### Task to carry out
After finding the line with "ATOM 285 N N" in the data below, set down exactly each line through the one with "ATOM 287 C C", inclusive, and stop there.
*** Block opens ***
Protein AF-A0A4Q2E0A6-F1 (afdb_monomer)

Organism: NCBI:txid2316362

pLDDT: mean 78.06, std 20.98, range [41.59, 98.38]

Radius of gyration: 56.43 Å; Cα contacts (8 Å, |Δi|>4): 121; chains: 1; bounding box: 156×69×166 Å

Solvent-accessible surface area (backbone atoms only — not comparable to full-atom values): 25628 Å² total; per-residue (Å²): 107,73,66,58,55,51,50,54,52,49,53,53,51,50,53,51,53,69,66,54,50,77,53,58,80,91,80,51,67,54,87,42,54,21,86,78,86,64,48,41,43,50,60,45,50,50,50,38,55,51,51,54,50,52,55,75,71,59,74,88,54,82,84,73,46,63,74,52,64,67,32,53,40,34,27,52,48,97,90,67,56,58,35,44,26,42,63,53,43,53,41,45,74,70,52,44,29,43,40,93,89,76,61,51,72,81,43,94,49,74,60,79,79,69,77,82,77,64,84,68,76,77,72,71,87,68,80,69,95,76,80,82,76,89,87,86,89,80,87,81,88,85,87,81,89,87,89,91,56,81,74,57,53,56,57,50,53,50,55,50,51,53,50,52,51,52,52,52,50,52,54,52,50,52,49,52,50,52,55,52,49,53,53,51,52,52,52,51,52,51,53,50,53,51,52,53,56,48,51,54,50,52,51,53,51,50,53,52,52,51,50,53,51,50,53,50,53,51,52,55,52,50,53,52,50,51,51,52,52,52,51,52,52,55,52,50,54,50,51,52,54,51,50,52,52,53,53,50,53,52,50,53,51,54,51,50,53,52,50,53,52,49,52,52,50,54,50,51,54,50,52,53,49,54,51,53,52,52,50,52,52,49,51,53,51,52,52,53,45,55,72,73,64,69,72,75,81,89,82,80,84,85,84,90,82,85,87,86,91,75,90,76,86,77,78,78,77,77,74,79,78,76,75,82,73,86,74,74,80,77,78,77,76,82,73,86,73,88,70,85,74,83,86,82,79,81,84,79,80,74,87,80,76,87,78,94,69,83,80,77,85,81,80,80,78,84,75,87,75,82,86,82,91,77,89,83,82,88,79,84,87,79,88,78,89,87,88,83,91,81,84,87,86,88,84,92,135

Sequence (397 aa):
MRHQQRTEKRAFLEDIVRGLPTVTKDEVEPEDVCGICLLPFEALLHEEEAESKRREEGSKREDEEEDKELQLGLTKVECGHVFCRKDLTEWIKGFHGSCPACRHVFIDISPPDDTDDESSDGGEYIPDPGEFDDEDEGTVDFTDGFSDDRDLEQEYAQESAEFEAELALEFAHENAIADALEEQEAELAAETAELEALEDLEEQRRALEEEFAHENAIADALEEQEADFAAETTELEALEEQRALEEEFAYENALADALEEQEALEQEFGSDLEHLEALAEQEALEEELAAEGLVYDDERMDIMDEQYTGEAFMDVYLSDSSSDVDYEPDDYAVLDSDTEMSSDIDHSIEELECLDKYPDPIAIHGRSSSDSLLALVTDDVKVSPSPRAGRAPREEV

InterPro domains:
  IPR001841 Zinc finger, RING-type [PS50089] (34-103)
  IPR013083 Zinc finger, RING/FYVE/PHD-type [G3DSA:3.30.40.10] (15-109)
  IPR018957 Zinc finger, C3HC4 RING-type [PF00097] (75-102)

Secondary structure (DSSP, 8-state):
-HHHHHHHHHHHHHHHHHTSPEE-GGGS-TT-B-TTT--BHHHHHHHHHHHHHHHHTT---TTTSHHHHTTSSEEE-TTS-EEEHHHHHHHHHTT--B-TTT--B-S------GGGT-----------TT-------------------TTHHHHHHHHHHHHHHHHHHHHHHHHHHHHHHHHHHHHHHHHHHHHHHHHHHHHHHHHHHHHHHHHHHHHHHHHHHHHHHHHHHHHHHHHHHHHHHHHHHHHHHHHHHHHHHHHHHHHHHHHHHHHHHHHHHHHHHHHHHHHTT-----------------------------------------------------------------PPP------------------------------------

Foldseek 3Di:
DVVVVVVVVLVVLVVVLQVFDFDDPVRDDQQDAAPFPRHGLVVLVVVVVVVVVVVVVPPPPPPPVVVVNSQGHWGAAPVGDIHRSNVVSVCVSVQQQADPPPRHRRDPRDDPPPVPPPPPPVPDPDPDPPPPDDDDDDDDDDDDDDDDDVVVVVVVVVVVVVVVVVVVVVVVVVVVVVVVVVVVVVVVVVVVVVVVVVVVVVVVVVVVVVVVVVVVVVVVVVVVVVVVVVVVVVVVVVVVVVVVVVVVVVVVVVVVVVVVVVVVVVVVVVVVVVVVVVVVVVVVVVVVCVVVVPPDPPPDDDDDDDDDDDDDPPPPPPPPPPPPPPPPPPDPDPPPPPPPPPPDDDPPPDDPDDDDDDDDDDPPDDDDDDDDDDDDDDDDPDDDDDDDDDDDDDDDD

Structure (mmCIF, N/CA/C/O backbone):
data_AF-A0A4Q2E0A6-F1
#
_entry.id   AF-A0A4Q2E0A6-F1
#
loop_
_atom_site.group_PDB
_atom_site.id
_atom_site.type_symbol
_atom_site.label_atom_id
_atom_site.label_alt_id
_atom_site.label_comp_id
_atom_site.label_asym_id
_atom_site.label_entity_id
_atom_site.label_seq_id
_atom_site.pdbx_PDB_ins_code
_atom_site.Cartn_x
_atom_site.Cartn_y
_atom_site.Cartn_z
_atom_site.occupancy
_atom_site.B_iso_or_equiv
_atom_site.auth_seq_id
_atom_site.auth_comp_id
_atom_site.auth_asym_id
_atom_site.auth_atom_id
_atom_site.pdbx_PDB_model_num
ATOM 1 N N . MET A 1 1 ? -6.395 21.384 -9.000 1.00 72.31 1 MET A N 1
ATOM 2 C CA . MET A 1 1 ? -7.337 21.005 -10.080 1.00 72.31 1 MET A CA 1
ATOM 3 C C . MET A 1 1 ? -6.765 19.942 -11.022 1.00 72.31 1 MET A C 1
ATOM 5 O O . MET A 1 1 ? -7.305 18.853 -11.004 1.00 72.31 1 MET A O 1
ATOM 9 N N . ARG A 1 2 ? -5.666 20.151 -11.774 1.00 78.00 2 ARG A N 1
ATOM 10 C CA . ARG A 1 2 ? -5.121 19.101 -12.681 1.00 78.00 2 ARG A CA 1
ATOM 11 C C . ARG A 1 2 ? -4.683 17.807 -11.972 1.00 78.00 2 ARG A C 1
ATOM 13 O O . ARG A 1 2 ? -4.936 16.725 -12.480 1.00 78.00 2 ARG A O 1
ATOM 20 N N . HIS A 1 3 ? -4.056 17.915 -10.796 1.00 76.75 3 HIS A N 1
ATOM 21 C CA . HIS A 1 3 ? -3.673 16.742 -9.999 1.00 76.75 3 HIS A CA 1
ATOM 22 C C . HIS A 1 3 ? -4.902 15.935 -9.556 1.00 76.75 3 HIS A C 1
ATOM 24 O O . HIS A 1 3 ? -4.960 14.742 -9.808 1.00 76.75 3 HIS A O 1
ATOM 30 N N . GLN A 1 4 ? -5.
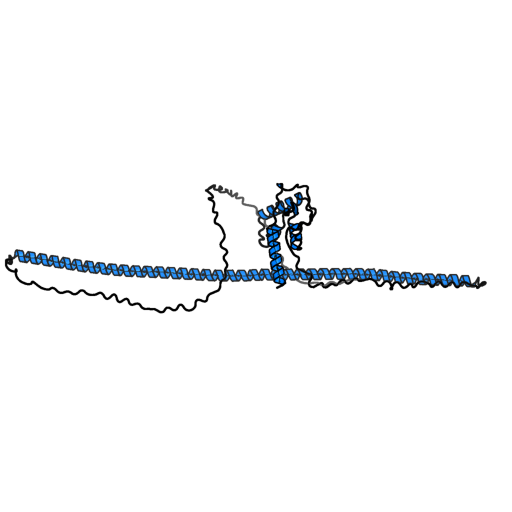925 16.621 -9.038 1.00 85.06 4 GLN A N 1
ATOM 31 C CA . GLN A 1 4 ? -7.204 16.018 -8.657 1.00 85.06 4 GLN A CA 1
ATOM 32 C C . GLN A 1 4 ? -7.907 15.322 -9.839 1.00 85.06 4 GLN A C 1
ATOM 34 O O . GLN A 1 4 ? -8.368 14.198 -9.712 1.00 85.06 4 GLN A O 1
ATOM 39 N N . GLN A 1 5 ? -7.910 15.935 -11.028 1.00 85.31 5 GLN A N 1
ATOM 40 C CA . GLN A 1 5 ? -8.461 15.290 -12.227 1.00 85.31 5 GLN A CA 1
ATOM 41 C C . GLN A 1 5 ? -7.676 14.035 -12.635 1.00 85.31 5 GLN A C 1
ATOM 43 O O . GLN A 1 5 ? -8.258 13.091 -13.159 1.00 85.31 5 GLN A O 1
ATOM 48 N N . ARG A 1 6 ? -6.354 14.008 -12.418 1.00 85.38 6 ARG A N 1
ATOM 49 C CA . ARG A 1 6 ? -5.530 12.819 -12.682 1.00 85.38 6 ARG A CA 1
ATOM 50 C C . ARG A 1 6 ? -5.801 11.710 -11.666 1.00 85.38 6 ARG A C 1
ATOM 52 O O . ARG A 1 6 ? -5.872 10.556 -12.073 1.00 85.38 6 ARG A O 1
ATOM 59 N N . THR A 1 7 ? -5.981 12.043 -10.388 1.00 88.12 7 THR A N 1
ATOM 60 C CA . THR A 1 7 ? -6.294 11.056 -9.342 1.00 88.12 7 THR A CA 1
ATOM 61 C C . THR A 1 7 ? -7.691 10.470 -9.525 1.00 88.12 7 THR A C 1
ATOM 63 O O . THR A 1 7 ? -7.832 9.255 -9.511 1.00 88.12 7 THR A O 1
ATOM 66 N N . GLU A 1 8 ? -8.701 11.302 -9.802 1.00 92.25 8 GLU A N 1
ATOM 67 C CA . GLU A 1 8 ? -10.076 10.850 -10.075 1.00 92.25 8 GLU A CA 1
ATOM 68 C C . GLU A 1 8 ? -10.137 9.946 -11.315 1.00 92.25 8 GLU A C 1
ATOM 70 O O . GLU A 1 8 ? -10.757 8.885 -11.287 1.00 92.25 8 GLU A O 1
ATOM 75 N N . LYS A 1 9 ? -9.435 10.317 -12.396 1.00 90.38 9 LYS A N 1
ATOM 76 C CA . LYS A 1 9 ? -9.337 9.469 -13.593 1.00 90.38 9 LYS A CA 1
ATOM 77 C C . LYS A 1 9 ? -8.637 8.144 -13.308 1.00 90.38 9 LYS A C 1
ATOM 79 O O . LYS A 1 9 ? -9.060 7.124 -13.837 1.00 90.38 9 LYS A O 1
ATOM 84 N N . ARG A 1 10 ? -7.572 8.146 -12.504 1.00 91.25 10 ARG A N 1
ATOM 85 C CA . ARG A 1 10 ? -6.852 6.919 -12.152 1.00 91.25 10 ARG A CA 1
ATOM 86 C C . ARG A 1 10 ? -7.730 5.968 -11.337 1.00 91.25 10 ARG A C 1
ATOM 88 O O . ARG A 1 10 ? -7.816 4.804 -11.709 1.00 91.25 10 ARG A O 1
ATOM 95 N N . ALA A 1 11 ? -8.435 6.479 -10.329 1.00 93.12 11 ALA A N 1
ATOM 96 C CA . ALA A 1 11 ? -9.385 5.694 -9.541 1.00 93.12 11 ALA A CA 1
ATOM 97 C C . ALA A 1 11 ? -10.495 5.095 -10.426 1.00 93.12 11 ALA A C 1
ATOM 99 O O . ALA A 1 11 ? -10.790 3.909 -10.343 1.00 93.12 11 ALA A O 1
ATOM 100 N N . PHE A 1 12 ? -11.032 5.879 -11.368 1.00 94.75 12 PHE A N 1
ATOM 101 C CA . PHE A 1 12 ? -12.013 5.384 -12.339 1.00 94.75 12 PHE A CA 1
ATOM 102 C C . PHE A 1 12 ? -11.475 4.239 -13.217 1.00 94.75 12 PHE A C 1
ATOM 104 O O . PHE A 1 12 ? -12.186 3.271 -13.481 1.00 94.75 12 PHE A O 1
ATOM 111 N N . LEU A 1 13 ? -10.219 4.322 -13.672 1.00 94.31 13 LEU A N 1
ATOM 112 C CA . LEU A 1 13 ? -9.594 3.236 -14.436 1.00 94.31 13 LEU A CA 1
ATOM 113 C C . LEU A 1 13 ? -9.382 1.985 -13.577 1.00 94.31 13 LEU A C 1
ATOM 115 O O . LEU A 1 13 ? -9.569 0.877 -14.075 1.00 94.31 13 LEU A O 1
ATOM 119 N N . GLU A 1 14 ? -9.010 2.150 -12.309 1.00 93.69 14 GLU A N 1
ATOM 120 C CA . GLU A 1 14 ? -8.850 1.047 -11.354 1.00 93.69 14 GLU A CA 1
ATOM 121 C C . GLU A 1 14 ? -10.186 0.326 -11.108 1.00 93.69 14 GLU A C 1
ATOM 123 O O . GLU A 1 14 ? -10.228 -0.905 -11.164 1.00 93.69 14 GLU A O 1
ATOM 128 N N . ASP A 1 15 ? -11.292 1.061 -10.977 1.00 94.94 15 ASP A N 1
ATOM 129 C CA . ASP A 1 15 ? -12.638 0.484 -10.870 1.00 94.94 15 ASP A CA 1
ATOM 130 C C . ASP A 1 15 ? -13.041 -0.304 -12.125 1.00 94.94 15 ASP A C 1
ATOM 132 O O . ASP A 1 15 ? -13.591 -1.405 -12.026 1.00 94.94 15 ASP A O 1
ATOM 136 N N . ILE A 1 16 ? -12.723 0.205 -13.321 1.00 95.12 16 ILE A N 1
ATOM 137 C CA . ILE A 1 16 ? -12.981 -0.527 -14.569 1.00 95.12 16 ILE A CA 1
ATOM 138 C C . ILE A 1 16 ? -12.162 -1.819 -14.626 1.00 95.12 16 ILE A C 1
ATOM 140 O O . ILE A 1 16 ? -12.694 -2.867 -14.987 1.00 95.12 16 ILE A O 1
ATOM 144 N N . VAL A 1 17 ? -10.878 -1.757 -14.265 1.00 95.25 17 VAL A N 1
ATOM 145 C CA . VAL A 1 17 ? -9.982 -2.923 -14.239 1.00 95.25 17 VAL A CA 1
ATOM 146 C C . VAL A 1 17 ? -10.486 -3.982 -13.255 1.00 95.25 17 VAL A C 1
ATOM 148 O O . VAL A 1 17 ? -10.468 -5.179 -13.567 1.00 95.25 17 VAL A O 1
ATOM 151 N N . ARG A 1 18 ? -10.988 -3.562 -12.089 1.00 94.81 18 ARG A N 1
ATOM 152 C CA . ARG A 1 18 ? -11.636 -4.449 -11.110 1.00 94.81 18 ARG A CA 1
ATOM 153 C C . ARG A 1 18 ? -12.892 -5.105 -11.687 1.00 94.81 18 ARG A C 1
ATOM 155 O O . ARG A 1 18 ? -13.086 -6.303 -11.495 1.00 94.81 18 ARG A O 1
ATOM 162 N N . GLY A 1 19 ? -13.681 -4.356 -12.457 1.00 94.69 19 GLY A N 1
ATOM 163 C CA . GLY A 1 19 ? -14.912 -4.822 -13.103 1.00 94.69 19 GLY A CA 1
ATOM 164 C C . GLY A 1 19 ? -14.737 -5.686 -14.360 1.00 94.69 19 GLY A C 1
ATOM 165 O O . GLY A 1 19 ? -15.739 -6.134 -14.921 1.00 94.69 19 GLY A O 1
ATOM 166 N N . LEU A 1 20 ? -13.508 -5.929 -14.831 1.00 95.50 20 LEU A N 1
ATOM 167 C CA . LEU A 1 20 ? -13.275 -6.778 -16.001 1.00 95.50 20 LEU A CA 1
ATOM 168 C C . LEU A 1 20 ? -13.718 -8.231 -15.734 1.00 95.50 20 LEU A C 1
ATOM 170 O O . LEU A 1 20 ? -13.372 -8.796 -14.694 1.00 95.50 20 LEU A O 1
ATOM 174 N N . PRO A 1 21 ? -14.438 -8.876 -16.673 1.00 96.25 21 PRO A N 1
ATOM 175 C CA . PRO A 1 21 ? -14.900 -10.245 -16.487 1.00 96.25 21 PRO A CA 1
ATOM 176 C C . PRO A 1 21 ? -13.715 -11.215 -16.501 1.00 96.25 21 PRO A C 1
ATOM 178 O O . PRO A 1 21 ? -12.901 -11.190 -17.431 1.00 96.25 21 PRO A O 1
ATOM 181 N N . THR A 1 22 ? -13.642 -12.083 -15.492 1.00 96.00 22 THR A N 1
ATOM 182 C CA . THR A 1 22 ? -12.671 -13.181 -15.426 1.00 96.00 22 THR A CA 1
ATOM 183 C C . THR A 1 22 ? -13.172 -14.360 -16.250 1.00 96.00 22 THR A C 1
ATOM 185 O O . THR A 1 22 ? -14.335 -14.747 -16.148 1.00 96.00 22 THR A O 1
ATOM 188 N N . VAL A 1 23 ? -12.292 -14.926 -17.069 1.00 97.00 23 VAL A N 1
ATOM 189 C CA . VAL A 1 23 ? -12.597 -16.040 -17.966 1.00 97.00 23 VAL A CA 1
ATOM 190 C C . VAL A 1 23 ? -12.010 -17.318 -17.392 1.00 97.00 23 VAL A C 1
ATOM 192 O O . VAL A 1 23 ? -10.835 -17.361 -17.036 1.00 97.00 23 VAL A O 1
ATOM 195 N N . THR A 1 24 ? -12.821 -18.368 -17.324 1.00 96.00 24 THR A N 1
ATOM 196 C CA . THR A 1 24 ? -12.382 -19.658 -16.774 1.00 96.00 24 THR A CA 1
ATOM 197 C C . THR A 1 24 ? -11.775 -20.558 -17.848 1.00 96.00 24 THR A C 1
ATOM 199 O O . THR A 1 24 ? -12.015 -20.394 -19.045 1.00 96.00 24 THR A O 1
ATOM 202 N N . LYS A 1 25 ? -11.004 -21.564 -17.418 1.00 96.31 25 LYS A N 1
ATOM 203 C CA . LYS A 1 25 ? -10.338 -22.537 -18.300 1.00 96.31 25 LYS A CA 1
ATOM 204 C C . LYS A 1 25 ? -11.281 -23.254 -19.274 1.00 96.31 25 LYS A C 1
ATOM 206 O O . LYS A 1 25 ? -10.848 -23.650 -20.349 1.00 96.31 25 LYS A O 1
ATOM 211 N N . ASP A 1 26 ? -12.551 -23.419 -18.915 1.00 97.25 26 ASP A N 1
ATOM 212 C CA . ASP A 1 26 ? -13.537 -24.115 -19.748 1.00 97.25 26 ASP A CA 1
ATOM 213 C C . ASP A 1 26 ? -14.065 -23.255 -20.913 1.00 97.25 26 ASP A C 1
ATOM 215 O O . ASP A 1 26 ? -14.690 -23.775 -21.839 1.00 97.25 26 ASP A O 1
ATOM 219 N N . GLU A 1 27 ? -13.829 -21.942 -20.884 1.00 96.75 27 GLU A N 1
ATOM 220 C CA . GLU A 1 27 ? -14.367 -20.985 -21.858 1.00 96.75 27 GLU A CA 1
ATOM 221 C C . GLU A 1 27 ? -13.400 -20.663 -23.006 1.00 96.75 27 GLU A C 1
ATOM 223 O O . GLU A 1 27 ? -13.788 -19.973 -23.954 1.00 96.75 27 GLU A O 1
ATOM 228 N N . VAL A 1 28 ? -12.154 -21.140 -22.930 1.00 97.44 28 VAL A N 1
ATOM 229 C CA . VAL A 1 28 ? -11.069 -20.780 -23.853 1.00 97.44 28 VAL A CA 1
ATOM 230 C C . VAL A 1 28 ? -10.314 -22.023 -24.302 1.00 97.44 28 VAL A C 1
ATOM 232 O O . VAL A 1 28 ? -10.086 -22.945 -23.520 1.00 97.44 28 VAL A O 1
ATOM 235 N N . GLU A 1 29 ? -9.899 -22.055 -25.568 1.00 97.69 29 GLU A N 1
ATOM 236 C CA . GLU A 1 29 ? -9.018 -23.111 -26.058 1.00 97.69 29 GLU A CA 1
ATOM 237 C C . GLU A 1 29 ? -7.602 -22.903 -25.481 1.00 97.69 29 GLU A C 1
ATOM 239 O O . GLU A 1 29 ? -7.020 -21.834 -25.652 1.00 97.69 29 GLU A O 1
ATOM 244 N N . PRO A 1 30 ? -7.010 -23.897 -24.792 1.00 94.94 30 PRO A N 1
ATOM 245 C CA . PRO A 1 30 ? -5.725 -23.723 -24.102 1.00 94.94 30 PRO A CA 1
ATOM 246 C C . PRO A 1 30 ? -4.545 -23.479 -25.057 1.00 94.94 30 PRO A C 1
ATOM 248 O O . PRO A 1 30 ? -3.507 -22.974 -24.631 1.00 94.94 30 PRO A O 1
ATOM 251 N N . GLU A 1 31 ? -4.711 -23.842 -26.332 1.00 96.19 31 GLU A N 1
ATOM 252 C CA . GLU A 1 31 ? -3.723 -23.662 -27.400 1.00 96.19 31 GLU A CA 1
ATOM 253 C C . GLU A 1 31 ? -3.710 -22.233 -27.972 1.00 96.19 31 GLU A C 1
ATOM 255 O O . GLU A 1 31 ? -2.755 -21.865 -28.660 1.00 96.19 31 GLU A O 1
ATOM 260 N N . ASP A 1 32 ? -4.737 -21.424 -27.686 1.00 98.06 32 ASP A N 1
ATOM 261 C CA . ASP A 1 32 ? -4.765 -20.021 -28.088 1.00 98.06 32 ASP A CA 1
ATOM 262 C C . ASP A 1 32 ? -3.758 -19.188 -27.276 1.00 98.06 32 ASP A C 1
ATOM 264 O O . ASP A 1 32 ? -3.308 -19.554 -26.183 1.00 98.06 32 ASP A O 1
ATOM 268 N N . VAL A 1 33 ? -3.385 -18.036 -27.836 1.00 98.31 33 VAL A N 1
ATOM 269 C CA . VAL A 1 33 ? -2.374 -17.132 -27.275 1.00 98.31 33 VAL A CA 1
ATOM 270 C C . VAL A 1 33 ? -2.959 -15.750 -27.011 1.00 98.31 33 VAL A C 1
ATOM 272 O O . VAL A 1 33 ? -3.790 -15.252 -27.774 1.00 98.31 33 VAL A O 1
ATOM 275 N N . CYS A 1 34 ? -2.477 -15.087 -25.961 1.00 98.25 34 CYS A N 1
ATOM 276 C CA . CYS A 1 34 ? -2.809 -13.689 -25.711 1.00 98.25 34 CYS A CA 1
ATOM 277 C C . CYS A 1 34 ? -2.325 -12.816 -26.879 1.00 98.25 34 CYS A C 1
ATOM 279 O O . CYS A 1 34 ? -1.152 -12.852 -27.242 1.00 98.25 34 CYS A O 1
ATOM 281 N N . GLY A 1 35 ? -3.200 -11.979 -27.442 1.00 97.12 35 GLY A N 1
ATOM 282 C CA . GLY A 1 35 ? -2.848 -11.102 -28.567 1.00 97.12 35 GLY A CA 1
ATOM 283 C C . GLY A 1 35 ? -1.863 -9.968 -28.240 1.00 97.12 35 GLY A C 1
ATOM 284 O O . GLY A 1 35 ? -1.504 -9.229 -29.154 1.00 97.12 35 GLY A O 1
ATOM 285 N N . ILE A 1 36 ? -1.460 -9.812 -26.971 1.00 97.50 36 ILE A N 1
ATOM 286 C CA . ILE A 1 36 ? -0.532 -8.773 -26.495 1.00 97.50 36 ILE A CA 1
ATOM 287 C C . ILE A 1 36 ? 0.822 -9.404 -26.123 1.00 97.50 36 ILE A C 1
ATOM 289 O O . ILE A 1 36 ? 1.771 -9.253 -26.888 1.00 97.50 36 ILE A O 1
ATOM 293 N N . CYS A 1 37 ? 0.921 -10.173 -25.028 1.00 97.50 37 CYS A N 1
ATOM 294 C CA . CYS A 1 37 ? 2.175 -10.846 -24.640 1.00 97.50 37 CYS A CA 1
ATOM 295 C C . CYS A 1 37 ? 2.543 -12.090 -25.459 1.00 97.50 37 CYS A C 1
ATOM 297 O O . CYS A 1 37 ? 3.656 -12.593 -25.315 1.00 97.50 37 CYS A O 1
ATOM 299 N N . LEU A 1 38 ? 1.641 -12.612 -26.300 1.00 97.69 38 LEU A N 1
ATOM 300 C CA . LEU A 1 38 ? 1.850 -13.828 -27.103 1.00 97.69 38 LEU A CA 1
ATOM 301 C C . LEU A 1 38 ? 2.113 -15.103 -26.278 1.00 97.69 38 LEU A C 1
ATOM 303 O O . LEU A 1 38 ? 2.601 -16.099 -26.816 1.00 97.69 38 LEU A O 1
ATOM 307 N N . LEU A 1 39 ? 1.772 -15.100 -24.985 1.00 97.62 39 LEU A N 1
ATOM 308 C CA . LEU A 1 39 ? 1.841 -16.288 -24.136 1.00 97.62 39 LEU A CA 1
ATOM 309 C C . LEU A 1 39 ? 0.614 -17.191 -24.353 1.00 97.62 39 LEU A C 1
ATOM 311 O O . LEU A 1 39 ? -0.504 -16.671 -24.455 1.00 97.62 39 LEU A O 1
ATOM 315 N N . PRO A 1 40 ? 0.792 -18.527 -24.400 1.00 98.12 40 PRO A N 1
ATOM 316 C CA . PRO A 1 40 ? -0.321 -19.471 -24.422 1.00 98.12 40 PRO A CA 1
*** Block closes ***
### Response for this exercise
ATOM 285 N N . ILE A 1 36 ? -1.460 -9.812 -26.971 1.00 97.50 36 ILE A N 1
ATOM 286 C CA . ILE A 1 36 ? -0.532 -8.773 -26.495 1.00 97.50 36 ILE A CA 1
ATOM 287 C C . ILE A 1 36 ? 0.822 -9.404 -26.123 1.00 97.50 36 ILE A C 1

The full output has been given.